Professora de teoria da cidadania na Unicamp, Rego defende que o Bolsa Família "é o início de uma democratização real" do país. Nesta entrevista, ela fala dos boatos que sacudiram o programa recentemente e dos preconceitos que cercam a iniciativa: "Nossa elite é muito cruel", afirma.
"Tem uma crueldade no modo como as pessoas falam dos pobres. Daí aparecem os adolescentes que esfaqueiam mendigos e queimam índios. Há uma crueldade social, uma sociedade com desigualdades tão profundas e tão antigas. Não se olha o outro como um concidadão, mas como se fosse uma espécie de sub-humanidade. Certamente essa crueldade vem da escravidão. Nenhum país tem mais de três séculos de escravidão impunemente. "

"Ocorreram transformações nelas mesmas. De repente se ganha uma certa dignidade na vida, algo que nunca se teve, que é a regularidade de uma renda. Se ganha uma segurança maior e respeitabilidade. Houve também um impacto econômico e comercial muito grande. Elas são boas pagadoras e aprenderam a gerir o dinheiro após dez anos de experiência. Não acho que resolveu o problema. Mas é o início de uma democratização real, da democratização da democracia brasileira. É inaceitável uma pessoa se considerar um democrata e achar que não tenha nada a ver com um concidadão que esteja ali caído na rua. Essa é uma questão pública da maior importância.
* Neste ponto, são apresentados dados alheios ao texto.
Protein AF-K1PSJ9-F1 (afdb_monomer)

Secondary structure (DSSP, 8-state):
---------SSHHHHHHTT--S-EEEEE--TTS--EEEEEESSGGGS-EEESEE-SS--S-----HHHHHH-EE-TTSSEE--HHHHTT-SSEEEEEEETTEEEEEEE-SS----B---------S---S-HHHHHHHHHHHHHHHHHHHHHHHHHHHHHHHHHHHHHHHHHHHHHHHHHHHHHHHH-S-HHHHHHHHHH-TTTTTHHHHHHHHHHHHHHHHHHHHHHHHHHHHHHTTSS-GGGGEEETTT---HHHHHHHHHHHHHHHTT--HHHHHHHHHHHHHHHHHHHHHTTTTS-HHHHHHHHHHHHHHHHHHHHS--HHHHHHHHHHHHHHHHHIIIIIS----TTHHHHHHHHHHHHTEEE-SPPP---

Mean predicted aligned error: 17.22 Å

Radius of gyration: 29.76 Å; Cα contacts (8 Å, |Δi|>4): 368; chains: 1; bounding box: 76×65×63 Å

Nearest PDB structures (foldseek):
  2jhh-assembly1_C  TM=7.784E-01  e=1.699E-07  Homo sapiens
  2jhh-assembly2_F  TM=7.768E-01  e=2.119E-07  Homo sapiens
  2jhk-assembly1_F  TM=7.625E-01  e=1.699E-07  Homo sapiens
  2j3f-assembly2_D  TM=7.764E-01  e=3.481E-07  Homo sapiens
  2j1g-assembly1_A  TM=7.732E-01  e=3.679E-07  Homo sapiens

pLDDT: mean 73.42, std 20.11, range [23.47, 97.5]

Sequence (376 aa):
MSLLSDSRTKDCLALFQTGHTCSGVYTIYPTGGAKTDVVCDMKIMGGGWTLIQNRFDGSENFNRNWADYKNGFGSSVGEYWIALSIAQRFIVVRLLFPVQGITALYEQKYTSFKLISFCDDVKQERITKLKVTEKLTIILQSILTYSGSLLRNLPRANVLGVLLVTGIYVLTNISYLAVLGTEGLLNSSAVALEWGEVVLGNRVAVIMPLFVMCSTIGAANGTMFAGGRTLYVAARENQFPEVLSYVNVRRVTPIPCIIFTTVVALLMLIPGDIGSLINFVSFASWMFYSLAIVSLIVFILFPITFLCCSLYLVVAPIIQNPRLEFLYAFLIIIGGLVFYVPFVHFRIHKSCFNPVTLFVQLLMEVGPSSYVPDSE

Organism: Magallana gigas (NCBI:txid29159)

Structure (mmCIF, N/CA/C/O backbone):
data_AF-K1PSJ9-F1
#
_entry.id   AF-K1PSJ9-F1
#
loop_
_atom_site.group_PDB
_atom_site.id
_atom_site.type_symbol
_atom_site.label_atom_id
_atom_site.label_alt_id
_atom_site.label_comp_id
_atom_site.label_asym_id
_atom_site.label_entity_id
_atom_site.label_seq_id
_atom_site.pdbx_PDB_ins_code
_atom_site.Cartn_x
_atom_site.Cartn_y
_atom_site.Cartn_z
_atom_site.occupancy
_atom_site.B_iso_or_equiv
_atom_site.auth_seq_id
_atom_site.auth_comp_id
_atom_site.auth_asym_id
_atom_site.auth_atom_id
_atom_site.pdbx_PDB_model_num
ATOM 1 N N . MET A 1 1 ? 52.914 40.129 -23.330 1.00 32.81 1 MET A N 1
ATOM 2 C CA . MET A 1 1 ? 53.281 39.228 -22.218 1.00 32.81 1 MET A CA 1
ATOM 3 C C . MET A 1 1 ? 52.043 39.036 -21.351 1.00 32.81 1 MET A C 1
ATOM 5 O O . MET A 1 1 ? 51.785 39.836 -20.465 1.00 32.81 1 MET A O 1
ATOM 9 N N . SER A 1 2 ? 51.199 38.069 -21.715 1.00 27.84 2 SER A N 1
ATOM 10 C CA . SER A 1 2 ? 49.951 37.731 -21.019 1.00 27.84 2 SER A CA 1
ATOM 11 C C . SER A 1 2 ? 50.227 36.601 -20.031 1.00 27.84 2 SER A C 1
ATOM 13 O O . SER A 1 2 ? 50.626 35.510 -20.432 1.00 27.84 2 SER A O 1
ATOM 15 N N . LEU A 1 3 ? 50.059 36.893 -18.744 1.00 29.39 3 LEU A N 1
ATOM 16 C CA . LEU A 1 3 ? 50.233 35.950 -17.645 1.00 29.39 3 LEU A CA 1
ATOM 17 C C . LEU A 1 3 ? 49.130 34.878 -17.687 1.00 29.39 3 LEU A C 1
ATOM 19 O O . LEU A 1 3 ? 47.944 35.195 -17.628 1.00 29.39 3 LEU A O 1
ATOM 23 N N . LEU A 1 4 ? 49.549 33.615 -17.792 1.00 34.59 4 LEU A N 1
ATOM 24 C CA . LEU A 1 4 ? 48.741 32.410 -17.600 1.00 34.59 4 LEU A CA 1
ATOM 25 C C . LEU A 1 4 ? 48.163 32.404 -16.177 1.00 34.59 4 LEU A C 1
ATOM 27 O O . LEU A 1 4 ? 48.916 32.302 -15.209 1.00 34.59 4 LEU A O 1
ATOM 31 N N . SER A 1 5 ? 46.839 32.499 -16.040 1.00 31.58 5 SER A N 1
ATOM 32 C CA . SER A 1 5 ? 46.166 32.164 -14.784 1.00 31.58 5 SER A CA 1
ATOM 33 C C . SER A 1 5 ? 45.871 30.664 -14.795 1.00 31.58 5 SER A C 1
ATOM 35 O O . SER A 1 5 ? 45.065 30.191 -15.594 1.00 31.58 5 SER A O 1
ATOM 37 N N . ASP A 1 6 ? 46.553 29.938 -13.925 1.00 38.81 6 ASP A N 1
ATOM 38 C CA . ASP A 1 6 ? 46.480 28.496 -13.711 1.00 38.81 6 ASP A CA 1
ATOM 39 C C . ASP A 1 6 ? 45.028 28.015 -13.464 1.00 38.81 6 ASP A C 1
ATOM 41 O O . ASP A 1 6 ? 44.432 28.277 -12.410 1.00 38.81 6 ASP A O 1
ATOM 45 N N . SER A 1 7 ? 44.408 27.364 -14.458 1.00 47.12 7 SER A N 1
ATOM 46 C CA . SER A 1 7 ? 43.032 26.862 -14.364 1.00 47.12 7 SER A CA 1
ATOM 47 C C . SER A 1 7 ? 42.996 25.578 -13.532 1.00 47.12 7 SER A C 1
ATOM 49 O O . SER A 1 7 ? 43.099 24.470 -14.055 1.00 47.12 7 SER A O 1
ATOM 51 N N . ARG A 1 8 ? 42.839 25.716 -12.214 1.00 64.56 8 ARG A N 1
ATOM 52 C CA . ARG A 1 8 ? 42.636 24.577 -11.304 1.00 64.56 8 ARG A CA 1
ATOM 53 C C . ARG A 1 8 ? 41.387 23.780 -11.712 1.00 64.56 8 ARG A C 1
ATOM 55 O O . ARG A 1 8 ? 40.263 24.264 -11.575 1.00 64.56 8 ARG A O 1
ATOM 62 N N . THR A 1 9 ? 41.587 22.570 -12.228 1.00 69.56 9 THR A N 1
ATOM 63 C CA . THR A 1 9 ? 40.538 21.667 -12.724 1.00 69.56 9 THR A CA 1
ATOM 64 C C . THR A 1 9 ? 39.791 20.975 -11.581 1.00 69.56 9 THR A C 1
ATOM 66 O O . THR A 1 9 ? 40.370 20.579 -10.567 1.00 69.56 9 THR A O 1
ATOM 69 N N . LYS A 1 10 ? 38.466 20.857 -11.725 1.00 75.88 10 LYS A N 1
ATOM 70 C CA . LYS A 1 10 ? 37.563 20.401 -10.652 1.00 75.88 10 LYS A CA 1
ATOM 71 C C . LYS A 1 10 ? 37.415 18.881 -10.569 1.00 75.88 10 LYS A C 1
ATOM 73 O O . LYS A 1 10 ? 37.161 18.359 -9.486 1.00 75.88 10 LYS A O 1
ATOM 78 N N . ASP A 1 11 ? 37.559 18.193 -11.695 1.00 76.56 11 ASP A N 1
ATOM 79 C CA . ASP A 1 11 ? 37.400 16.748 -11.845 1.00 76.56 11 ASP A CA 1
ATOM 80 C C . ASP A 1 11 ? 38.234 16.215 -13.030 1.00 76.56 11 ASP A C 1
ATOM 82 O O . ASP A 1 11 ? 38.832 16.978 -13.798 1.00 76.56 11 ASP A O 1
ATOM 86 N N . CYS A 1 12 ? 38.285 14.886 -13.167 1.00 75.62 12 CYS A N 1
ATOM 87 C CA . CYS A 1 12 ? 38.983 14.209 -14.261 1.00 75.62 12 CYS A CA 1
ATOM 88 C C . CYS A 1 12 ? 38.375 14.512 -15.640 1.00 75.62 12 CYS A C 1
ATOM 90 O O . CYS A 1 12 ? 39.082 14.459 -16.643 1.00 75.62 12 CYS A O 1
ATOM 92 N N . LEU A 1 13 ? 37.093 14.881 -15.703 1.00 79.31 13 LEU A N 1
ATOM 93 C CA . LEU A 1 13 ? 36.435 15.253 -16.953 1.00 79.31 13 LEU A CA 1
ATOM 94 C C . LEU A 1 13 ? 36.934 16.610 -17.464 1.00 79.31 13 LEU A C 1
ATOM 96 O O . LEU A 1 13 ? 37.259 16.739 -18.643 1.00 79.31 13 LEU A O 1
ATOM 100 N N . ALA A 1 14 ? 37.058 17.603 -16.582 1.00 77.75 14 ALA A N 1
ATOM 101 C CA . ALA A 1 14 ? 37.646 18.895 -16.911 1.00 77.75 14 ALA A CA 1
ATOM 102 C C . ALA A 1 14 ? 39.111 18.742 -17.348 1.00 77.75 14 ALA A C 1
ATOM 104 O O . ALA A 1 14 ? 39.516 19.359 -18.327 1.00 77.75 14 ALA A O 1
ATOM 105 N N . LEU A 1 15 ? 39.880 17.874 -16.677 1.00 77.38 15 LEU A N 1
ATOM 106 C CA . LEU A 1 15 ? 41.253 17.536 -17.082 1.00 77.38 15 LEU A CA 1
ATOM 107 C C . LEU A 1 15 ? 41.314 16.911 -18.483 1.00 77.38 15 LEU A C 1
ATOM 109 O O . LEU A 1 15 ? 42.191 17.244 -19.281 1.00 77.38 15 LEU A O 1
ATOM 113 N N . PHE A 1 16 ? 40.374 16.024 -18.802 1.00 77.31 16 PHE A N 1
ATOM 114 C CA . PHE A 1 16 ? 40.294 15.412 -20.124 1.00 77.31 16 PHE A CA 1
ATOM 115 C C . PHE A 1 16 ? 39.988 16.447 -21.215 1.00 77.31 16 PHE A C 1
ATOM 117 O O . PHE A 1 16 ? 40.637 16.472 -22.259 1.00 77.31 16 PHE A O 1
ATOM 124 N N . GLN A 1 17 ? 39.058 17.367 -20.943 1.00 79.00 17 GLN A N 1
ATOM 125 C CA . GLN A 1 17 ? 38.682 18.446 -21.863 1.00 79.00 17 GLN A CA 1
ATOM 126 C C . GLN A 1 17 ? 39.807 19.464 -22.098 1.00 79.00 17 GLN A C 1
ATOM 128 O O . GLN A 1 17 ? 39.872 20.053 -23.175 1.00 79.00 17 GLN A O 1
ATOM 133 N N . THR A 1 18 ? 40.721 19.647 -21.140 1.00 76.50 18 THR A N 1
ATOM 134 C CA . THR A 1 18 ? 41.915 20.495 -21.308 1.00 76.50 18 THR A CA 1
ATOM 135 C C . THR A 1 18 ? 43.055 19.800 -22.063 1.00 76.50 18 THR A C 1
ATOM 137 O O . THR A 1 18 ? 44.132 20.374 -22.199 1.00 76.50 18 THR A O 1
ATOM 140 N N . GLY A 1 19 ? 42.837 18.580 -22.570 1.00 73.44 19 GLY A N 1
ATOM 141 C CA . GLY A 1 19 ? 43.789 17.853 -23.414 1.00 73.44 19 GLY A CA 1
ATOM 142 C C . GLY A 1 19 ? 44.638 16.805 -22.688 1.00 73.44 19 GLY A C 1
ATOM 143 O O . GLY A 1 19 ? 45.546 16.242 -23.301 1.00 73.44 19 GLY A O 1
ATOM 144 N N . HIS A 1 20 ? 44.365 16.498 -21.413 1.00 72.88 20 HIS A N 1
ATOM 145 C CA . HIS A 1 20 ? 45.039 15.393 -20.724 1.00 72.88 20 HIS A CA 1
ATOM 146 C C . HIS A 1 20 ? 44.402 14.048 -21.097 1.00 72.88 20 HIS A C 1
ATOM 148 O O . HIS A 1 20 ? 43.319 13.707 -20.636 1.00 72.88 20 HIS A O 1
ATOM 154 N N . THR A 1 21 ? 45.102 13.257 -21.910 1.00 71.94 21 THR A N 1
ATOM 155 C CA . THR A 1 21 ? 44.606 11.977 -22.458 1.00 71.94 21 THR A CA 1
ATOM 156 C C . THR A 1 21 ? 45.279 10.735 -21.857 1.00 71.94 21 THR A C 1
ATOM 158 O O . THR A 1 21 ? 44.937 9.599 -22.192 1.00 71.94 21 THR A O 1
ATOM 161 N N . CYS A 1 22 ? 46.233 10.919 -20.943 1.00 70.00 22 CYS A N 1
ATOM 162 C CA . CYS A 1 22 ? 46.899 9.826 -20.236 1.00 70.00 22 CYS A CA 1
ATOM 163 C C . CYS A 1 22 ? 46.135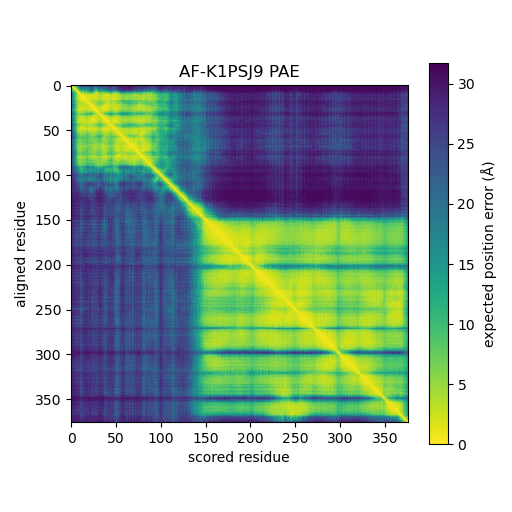 9.457 -18.961 1.00 70.00 22 CYS A C 1
ATOM 165 O O . CYS A 1 22 ? 45.676 10.324 -18.232 1.00 70.00 22 CYS A O 1
ATOM 167 N N . SER A 1 23 ? 46.000 8.160 -18.681 1.00 71.94 23 SER A N 1
ATOM 168 C CA . SER A 1 23 ? 45.442 7.691 -17.404 1.00 71.94 23 SER A CA 1
ATOM 169 C C . SER A 1 23 ? 46.529 7.707 -16.334 1.00 71.94 23 SER A C 1
ATOM 171 O O . SER A 1 23 ? 47.677 7.369 -16.629 1.00 71.94 23 SER A O 1
ATOM 173 N N . GLY A 1 24 ? 46.184 8.101 -15.112 1.00 71.50 24 GLY A N 1
ATOM 174 C CA . GLY A 1 24 ? 47.153 8.269 -14.032 1.00 71.50 24 GLY A CA 1
ATOM 175 C C . GLY A 1 24 ? 46.566 8.978 -12.819 1.00 71.50 24 GLY A C 1
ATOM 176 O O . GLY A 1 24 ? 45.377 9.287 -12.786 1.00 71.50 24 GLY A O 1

Isso é histórico. A elite brasileira acha que o Estado é para ela, que não pode ter esse negócio de dar dinheiro para pobre. "

"A cultura da resignação foi rompida pelo Bolsa Família: a vida pode ser diferente, não é uma repetição. Aparece uma coisa nova: é possível e é bom ter uma renda regular. É possível ter outra vida, não preciso ver meus filhos morrerem de fome, como minha mãe e minha vó viam. Esse sentimento de que o Brasil está vivendo uma coisa nova é muito real. Hoje se encontram negras médicas, dentistas, por causa do ProUni (Universidade para Todos). Depois de dez anos, o Bolsa Família tem mostrado que é possível melhorar de vida, aprender coisas novas. Não tem mais o 'Fabiano' [personagem de "Vidas Secas"], a vida não é tão seca mais."